### [WHAT NEEDS TO BE DONE]
Starting at the first line of the entries below, restate each line exactly until you reach the line with "ATOM 43 C C", and print that one too. Leave the pictures out and stop there.
[EXERCISE DATA]
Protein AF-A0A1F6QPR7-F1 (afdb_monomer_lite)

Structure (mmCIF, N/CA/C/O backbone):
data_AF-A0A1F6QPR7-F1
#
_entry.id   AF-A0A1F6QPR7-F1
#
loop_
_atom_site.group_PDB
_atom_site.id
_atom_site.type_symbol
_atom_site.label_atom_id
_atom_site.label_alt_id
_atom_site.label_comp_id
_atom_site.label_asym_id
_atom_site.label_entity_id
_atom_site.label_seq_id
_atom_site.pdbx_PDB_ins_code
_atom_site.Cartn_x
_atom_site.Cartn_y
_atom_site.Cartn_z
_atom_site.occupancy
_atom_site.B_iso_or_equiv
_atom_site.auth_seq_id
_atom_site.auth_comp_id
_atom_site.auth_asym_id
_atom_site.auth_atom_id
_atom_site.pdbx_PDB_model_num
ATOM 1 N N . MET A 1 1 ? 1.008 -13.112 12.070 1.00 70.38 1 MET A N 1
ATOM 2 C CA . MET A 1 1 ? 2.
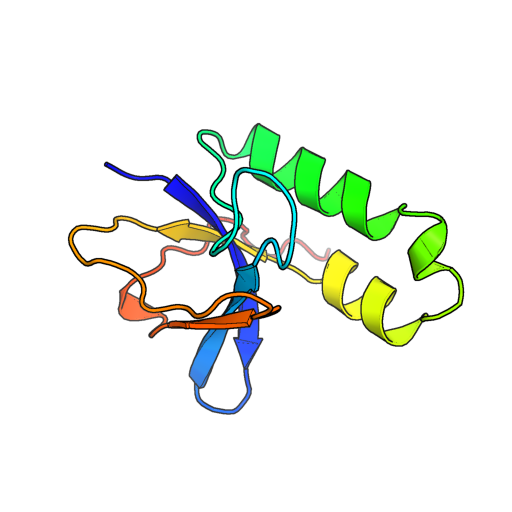194 -12.237 11.891 1.00 70.38 1 MET A CA 1
ATOM 3 C C . MET A 1 1 ? 1.701 -10.922 11.309 1.00 70.38 1 MET A C 1
ATOM 5 O O . MET A 1 1 ? 0.924 -10.975 10.365 1.00 70.38 1 MET A O 1
ATOM 9 N N . SER A 1 2 ? 2.075 -9.774 11.874 1.00 86.19 2 SER A N 1
ATOM 10 C CA . SER A 1 2 ? 1.610 -8.471 11.371 1.00 86.19 2 SER A CA 1
ATOM 11 C C . SER A 1 2 ? 2.647 -7.856 10.437 1.00 86.19 2 SER A C 1
ATOM 13 O O . SER A 1 2 ? 3.835 -7.861 10.746 1.00 86.19 2 SER A O 1
ATOM 15 N N . VAL A 1 3 ? 2.194 -7.325 9.305 1.00 93.25 3 VAL A N 1
ATOM 16 C CA . VAL A 1 3 ? 3.042 -6.701 8.277 1.00 93.25 3 VAL A CA 1
ATOM 17 C C . VAL A 1 3 ? 2.506 -5.324 7.914 1.00 93.25 3 VAL A C 1
ATOM 19 O O . VAL A 1 3 ? 1.327 -5.027 8.091 1.00 93.25 3 VAL A O 1
ATOM 22 N N . TYR A 1 4 ? 3.374 -4.469 7.396 1.00 94.75 4 TYR A N 1
ATOM 23 C CA . TYR A 1 4 ? 3.038 -3.118 6.968 1.00 94.75 4 TYR A CA 1
ATOM 24 C C . TYR A 1 4 ? 2.816 -3.099 5.459 1.00 94.75 4 TYR A C 1
ATOM 26 O O . TYR A 1 4 ? 3.554 -3.736 4.707 1.00 94.75 4 TYR A O 1
ATOM 34 N N . VAL A 1 5 ? 1.808 -2.357 5.013 1.00 94.69 5 VAL A N 1
ATOM 35 C CA . VAL A 1 5 ? 1.453 -2.226 3.595 1.00 94.69 5 VAL A CA 1
ATOM 36 C C . VAL A 1 5 ? 1.159 -0.773 3.246 1.00 94.69 5 VAL A C 1
ATOM 38 O O . VAL A 1 5 ? 0.746 0.017 4.097 1.00 94.69 5 VAL A O 1
ATOM 41 N N . LEU A 1 6 ? 1.364 -0.424 1.977 1.00 95.88 6 LEU A N 1
ATOM 42 C CA . LEU A 1 6 ? 0.940 0.856 1.417 1.00 95.88 6 LEU A CA 1
ATOM 43 C C . LEU A 1 6 ? -0.445 0.701 0.797 1.00 95.88 6 LEU A C 1
ATOM 45 O O . LEU A 1 6 ? -0.651 -0.200 -0.017 1.00 95.88 6 LEU A O 1
ATOM 49 N N . GLY A 1 7 ? -1.371 1.580 1.167 1.00 95.31 7 GLY A N 1
ATOM 50 C CA . GLY A 1 7 ? -2.753 1.522 0.713 1.00 95.31 7 GLY A CA 1
ATOM 51 C C . GLY A 1 7 ? -3.336 2.877 0.327 1.00 95.31 7 GLY A C 1
ATOM 52 O O . GLY A 1 7 ? -2.879 3.925 0.783 1.00 95.31 7 GLY A O 1
ATOM 53 N N . TRP A 1 8 ? -4.377 2.844 -0.501 1.00 94.19 8 TRP A N 1
ATOM 54 C CA . TRP A 1 8 ? -5.152 4.011 -0.911 1.00 94.19 8 TRP A CA 1
ATOM 55 C C . TRP A 1 8 ? -6.658 3.747 -0.733 1.00 94.19 8 TRP A C 1
ATOM 57 O O . TRP A 1 8 ? -7.192 2.846 -1.392 1.00 94.19 8 TRP A O 1
ATOM 67 N N . PRO A 1 9 ? -7.365 4.511 0.127 1.00 93.75 9 PRO A N 1
ATOM 68 C CA . PRO A 1 9 ? -8.818 4.424 0.244 1.00 93.75 9 PRO A CA 1
ATOM 69 C C . PRO A 1 9 ? -9.520 4.672 -1.090 1.00 93.75 9 PRO A C 1
ATOM 71 O O . PRO A 1 9 ? -9.205 5.631 -1.793 1.00 93.75 9 PRO A O 1
ATOM 74 N N . GLN A 1 10 ? -10.476 3.812 -1.429 1.00 93.81 10 GLN A N 1
ATOM 75 C CA . GLN A 1 10 ? -11.254 3.896 -2.660 1.00 93.81 10 GLN A CA 1
ATOM 76 C C . GLN A 1 10 ? -12.695 4.351 -2.382 1.00 93.81 10 GLN A C 1
ATOM 78 O O . GLN A 1 10 ? -13.232 4.057 -1.311 1.00 93.81 10 GLN A O 1
ATOM 83 N N . PRO A 1 11 ? -13.375 4.993 -3.355 1.00 92.31 11 PRO A N 1
ATOM 84 C CA . PRO A 1 11 ? -14.777 5.403 -3.207 1.00 92.31 11 PRO A CA 1
ATOM 85 C C . PRO A 1 11 ? -15.746 4.250 -2.913 1.00 92.31 11 PRO A C 1
ATOM 87 O O . PRO A 1 11 ? -16.789 4.461 -2.309 1.00 92.31 11 PRO A O 1
ATOM 90 N N . ASN A 1 12 ? -15.396 3.021 -3.306 1.00 92.19 12 ASN A N 1
ATOM 91 C CA . ASN A 1 12 ? -16.195 1.820 -3.043 1.00 92.19 12 ASN A CA 1
ATOM 92 C C . ASN A 1 12 ? -16.049 1.281 -1.603 1.00 92.19 12 ASN A C 1
ATOM 94 O O . ASN A 1 12 ? -16.511 0.180 -1.312 1.00 92.19 12 ASN A O 1
ATOM 98 N N . GLY A 1 13 ? -15.363 2.012 -0.719 1.00 93.00 13 GLY A N 1
ATOM 99 C CA . GLY A 1 13 ? -15.160 1.634 0.677 1.00 93.00 13 GLY A CA 1
ATOM 100 C C . GLY A 1 13 ? -14.072 0.583 0.908 1.00 93.00 13 GLY A C 1
ATOM 101 O O . GLY A 1 13 ? -13.844 0.208 2.054 1.00 93.00 13 GLY A O 1
ATOM 102 N N . LYS A 1 14 ? -13.378 0.111 -0.136 1.00 94.75 14 LYS A N 1
ATOM 103 C CA . LYS A 1 14 ? -12.211 -0.777 -0.008 1.00 94.75 14 LYS A CA 1
ATOM 104 C C . LYS A 1 14 ? -10.914 0.027 0.107 1.00 94.75 14 LYS A C 1
ATOM 106 O O . LYS A 1 14 ? -10.849 1.202 -0.257 1.00 94.75 14 LYS A O 1
ATOM 111 N N . ILE A 1 15 ? -9.851 -0.627 0.564 1.00 94.75 15 ILE A N 1
ATOM 112 C CA . ILE A 1 15 ? -8.481 -0.112 0.491 1.00 94.75 15 ILE A CA 1
ATOM 113 C C . ILE A 1 15 ? -7.747 -0.844 -0.630 1.00 94.75 15 ILE A C 1
ATOM 115 O O . ILE A 1 15 ? -7.637 -2.068 -0.596 1.00 94.75 15 ILE A O 1
ATOM 119 N N . ALA A 1 16 ? -7.234 -0.098 -1.608 1.00 95.12 16 ALA A N 1
ATOM 120 C CA . ALA A 1 16 ? -6.351 -0.635 -2.637 1.00 95.12 16 ALA A CA 1
ATOM 121 C C . ALA A 1 16 ? -4.922 -0.711 -2.084 1.00 95.12 16 ALA A C 1
ATOM 123 O O . ALA A 1 16 ? -4.315 0.3
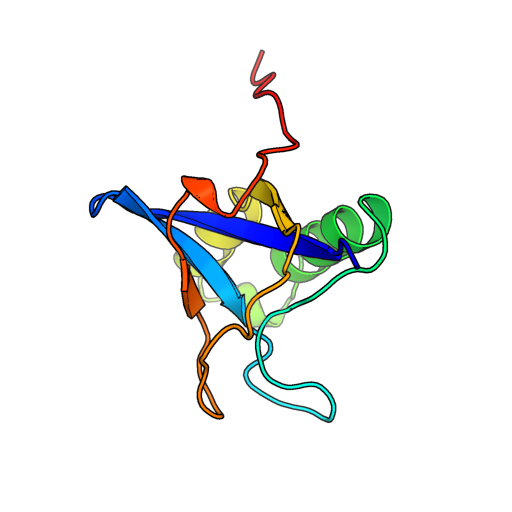25 -1.82
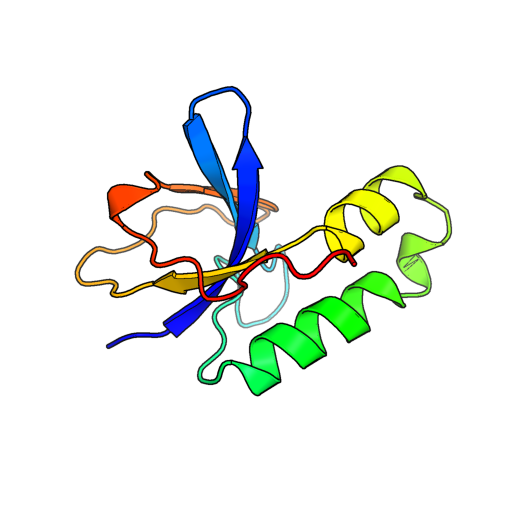3 1.00 95.12 16 ALA A O 1
ATOM 124 N N . LEU A 1 17 ? -4.388 -1.914 -1.886 1.00 95.06 17 LEU A N 1
ATOM 125 C CA . LEU A 1 17 ? -3.011 -2.146 -1.462 1.00 95.06 17 LEU A CA 1
ATOM 126 C C . LEU A 1 17 ? -2.079 -2.262 -2.657 1.00 95.06 17 LEU A C 1
ATOM 128 O O . LEU A 1 17 ? -2.379 -2.960 -3.625 1.00 95.06 17 LEU A O 1
ATOM 132 N N . LEU A 1 18 ? -0.922 -1.619 -2.550 1.00 95.31 18 LEU A N 1
ATOM 133 C CA . LEU A 1 18 ? 0.110 -1.655 -3.573 1.00 95.31 18 LEU A CA 1
ATOM 134 C C . LEU A 1 18 ? 0.692 -3.067 -3.722 1.00 95.31 18 LEU A C 1
ATOM 136 O O . LEU A 1 18 ? 1.090 -3.688 -2.733 1.00 95.31 18 LEU A O 1
ATOM 140 N N . CYS A 1 19 ? 0.825 -3.528 -4.963 1.00 94.81 19 CYS A N 1
ATOM 141 C CA . CYS A 1 19 ? 1.489 -4.780 -5.302 1.00 94.81 19 CYS A CA 1
ATOM 142 C C . CYS A 1 19 ? 2.798 -4.566 -6.070 1.00 94.81 19 CYS A C 1
ATOM 144 O O . CYS A 1 19 ? 3.005 -3.579 -6.777 1.00 94.81 19 CYS A O 1
ATOM 146 N N . ARG A 1 20 ? 3.696 -5.538 -5.933 1.00 91.25 20 ARG A N 1
ATOM 147 C CA . ARG A 1 20 ? 4.861 -5.745 -6.785 1.00 91.25 20 ARG A CA 1
ATOM 148 C C . ARG A 1 20 ? 4.400 -6.577 -7.978 1.00 91.25 20 ARG A C 1
ATOM 150 O O . ARG A 1 20 ? 4.188 -7.779 -7.852 1.00 91.25 20 ARG A O 1
ATOM 157 N N . SER A 1 21 ? 4.256 -5.942 -9.135 1.00 85.56 21 SER A N 1
ATOM 158 C CA . SER A 1 21 ? 3.794 -6.609 -10.359 1.00 85.56 21 SER A CA 1
ATOM 159 C C . SER A 1 21 ? 4.867 -7.449 -11.066 1.00 85.56 21 SER A C 1
ATOM 161 O O . SER A 1 21 ? 4.563 -8.116 -12.048 1.00 85.56 21 SER A O 1
ATOM 163 N N . GLY A 1 22 ? 6.117 -7.445 -10.585 1.00 82.25 22 GLY A N 1
ATOM 164 C CA . GLY A 1 22 ? 7.225 -8.199 -11.176 1.00 82.25 22 GLY A CA 1
ATOM 165 C C . GLY A 1 22 ? 8.388 -8.445 -10.207 1.00 82.25 22 GLY A C 1
ATOM 166 O O . GLY A 1 22 ? 8.424 -7.901 -9.101 1.00 82.25 22 GLY A O 1
ATOM 167 N N . GLY A 1 23 ? 9.355 -9.262 -10.639 1.00 82.75 23 GLY A N 1
ATOM 168 C CA . GLY A 1 23 ? 10.505 -9.692 -9.833 1.00 82.75 23 GLY A CA 1
ATOM 169 C C . GLY A 1 23 ? 10.234 -10.948 -8.993 1.00 82.75 23 GLY A C 1
ATOM 170 O O . GLY A 1 23 ? 9.232 -11.626 -9.187 1.00 82.75 23 GLY A O 1
ATOM 171 N N . VAL A 1 24 ? 11.146 -11.255 -8.063 1.00 77.69 24 VAL A N 1
ATOM 172 C CA . VAL A 1 24 ? 11.147 -12.505 -7.265 1.00 77.69 24 VAL A CA 1
ATOM 173 C C . VAL A 1 24 ? 10.058 -12.528 -6.177 1.00 77.69 24 VAL A C 1
ATOM 175 O O . VAL A 1 24 ? 9.663 -13.592 -5.723 1.00 77.69 24 VAL A O 1
ATOM 178 N N . ASN A 1 25 ? 9.522 -11.366 -5.791 1.00 83.62 25 ASN A N 1
ATOM 179 C CA . ASN A 1 25 ? 8.557 -11.221 -4.695 1.00 83.62 25 ASN A CA 1
ATOM 180 C C . ASN A 1 25 ? 7.287 -10.506 -5.175 1.00 83.62 25 ASN A C 1
ATOM 182 O O . ASN A 1 25 ? 7.047 -9.364 -4.775 1.00 83.62 25 ASN A O 1
ATOM 186 N N . GLN A 1 26 ? 6.537 -11.135 -6.082 1.00 90.56 26 GLN A N 1
ATOM 187 C CA . GLN A 1 26 ? 5.278 -10.581 -6.594 1.00 90.56 26 GLN A CA 1
ATOM 188 C C . GLN A 1 26 ? 4.161 -10.598 -5.539 1.00 90.56 26 GLN A C 1
ATOM 190 O O . GLN A 1 26 ? 4.246 -11.317 -4.543 1.00 90.56 26 GLN A O 1
ATOM 195 N N . GLY A 1 27 ? 3.119 -9.799 -5.773 1.00 92.81 27 GLY A N 1
ATOM 196 C CA . GLY A 1 27 ? 1.962 -9.677 -4.883 1.00 92.81 27 GLY A CA 1
ATOM 197 C C . GLY A 1 27 ? 2.040 -8.458 -3.964 1.00 92.81 27 GLY A C 1
ATOM 198 O O . GLY A 1 27 ? 2.780 -7.518 -4.269 1.00 92.81 27 GLY A O 1
ATOM 199 N N . PRO A 1 28 ? 1.279 -8.420 -2.856 1.00 93.81 28 PRO A N 1
ATOM 200 C CA . PRO A 1 28 ? 1.240 -7.268 -1.963 1.00 93.81 28 PRO A CA 1
ATOM 201 C C . PRO A 1 28 ? 2.640 -6.852 -1.510 1.00 93.81 28 PRO A C 1
ATOM 203 O O . PRO A 1 28 ? 3.467 -7.679 -1.122 1.00 93.81 28 PRO A O 1
ATOM 206 N N . ALA A 1 29 ? 2.916 -5.551 -1.559 1.00 94.44 29 ALA A N 1
ATOM 207 C CA . ALA A 1 29 ? 4.207 -4.992 -1.191 1.00 94.44 29 ALA A CA 1
ATOM 208 C C . ALA A 1 29 ? 4.373 -4.959 0.339 1.00 94.44 29 ALA A C 1
ATOM 210 O O . ALA A 1 29 ? 4.350 -3.893 0.954 1.00 94.44 29 ALA A O 1
ATOM 211 N N . PHE A 1 30 ? 4.529 -6.136 0.945 1.00 93.56 30 PHE A N 1
ATOM 212 C CA . PHE A 1 30 ? 4.723 -6.283 2.380 1.00 93.56 30 PHE A CA 1
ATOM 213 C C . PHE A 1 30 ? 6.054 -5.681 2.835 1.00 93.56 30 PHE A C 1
[/EXERCISE DATA]
### [TASK RESPONSE]
Protein AF-A0A1F6QPR7-F1 (afdb_monomer_lite)

Structure (mmCIF, N/CA/C/O backbone):
data_AF-A0A1F6QPR7-F1
#
_entry.id   AF-A0A1F6QPR7-F1
#
loop_
_atom_site.group_PDB
_atom_site.id
_atom_site.type_symbol
_atom_site.label_atom_id
_atom_site.label_alt_id
_atom_site.label_comp_id
_atom_site.label_asym_id
_atom_site.label_entity_id
_atom_site.label_seq_id
_atom_site.pdbx_PDB_ins_code
_atom_site.Cartn_x
_atom_site.Cartn_y
_atom_site.Cartn_z
_atom_site.occupancy
_atom_site.B_iso_or_equiv
_atom_site.auth_seq_id
_atom_site.auth_comp_id
_atom_site.auth_asym_id
_atom_site.auth_atom_id
_atom_site.pdbx_PDB_model_num
ATOM 1 N N . MET A 1 1 ? 1.008 -13.112 12.070 1.00 70.38 1 MET A N 1
ATOM 2 C CA . MET A 1 1 ? 2.
194 -12.237 11.891 1.00 70.38 1 MET A CA 1
ATOM 3 C C . MET A 1 1 ? 1.701 -10.922 11.309 1.00 70.38 1 MET A C 1
ATOM 5 O O . MET A 1 1 ? 0.924 -10.975 10.365 1.00 70.38 1 MET A O 1
ATOM 9 N N . SER A 1 2 ? 2.075 -9.774 11.874 1.00 86.19 2 SER A N 1
ATOM 10 C CA . SER A 1 2 ? 1.610 -8.471 11.371 1.00 86.19 2 SER A CA 1
ATOM 11 C C . SER A 1 2 ? 2.647 -7.856 10.437 1.00 86.19 2 SER A C 1
ATOM 13 O O . SER A 1 2 ? 3.835 -7.861 10.746 1.00 86.19 2 SER A O 1
ATOM 15 N N . VAL A 1 3 ? 2.194 -7.325 9.305 1.00 93.25 3 VAL A N 1
ATOM 16 C CA . VAL A 1 3 ? 3.042 -6.701 8.277 1.00 93.25 3 VAL A CA 1
ATOM 17 C C . VAL A 1 3 ? 2.506 -5.324 7.914 1.00 93.25 3 VAL A C 1
ATOM 19 O O . VAL A 1 3 ? 1.327 -5.027 8.091 1.00 93.25 3 VAL A O 1
ATOM 22 N N . TYR A 1 4 ? 3.374 -4.469 7.396 1.00 94.75 4 TYR A N 1
ATOM 23 C CA . TYR A 1 4 ? 3.038 -3.118 6.968 1.00 94.75 4 TYR A CA 1
ATOM 24 C C . TYR A 1 4 ? 2.816 -3.099 5.459 1.00 94.75 4 TYR A C 1
ATOM 26 O O . TYR A 1 4 ? 3.554 -3.736 4.707 1.00 94.75 4 TYR A O 1
ATOM 34 N N . VAL A 1 5 ? 1.808 -2.357 5.013 1.00 94.69 5 VAL A N 1
ATOM 35 C CA . VAL A 1 5 ? 1.453 -2.226 3.595 1.00 94.69 5 VAL A CA 1
ATOM 36 C C . VAL A 1 5 ? 1.159 -0.773 3.246 1.00 94.69 5 VAL A C 1
ATOM 38 O O . VAL A 1 5 ? 0.746 0.017 4.097 1.00 94.69 5 VAL A O 1
ATOM 41 N N . LEU A 1 6 ? 1.364 -0.424 1.977 1.00 95.88 6 LEU A N 1
ATOM 42 C CA . LEU A 1 6 ? 0.940 0.856 1.417 1.00 95.88 6 LEU A CA 1
ATOM 43 C C . LEU A 1 6 ? -0.445 0.701 0.797 1.00 95.88 6 LEU A C 1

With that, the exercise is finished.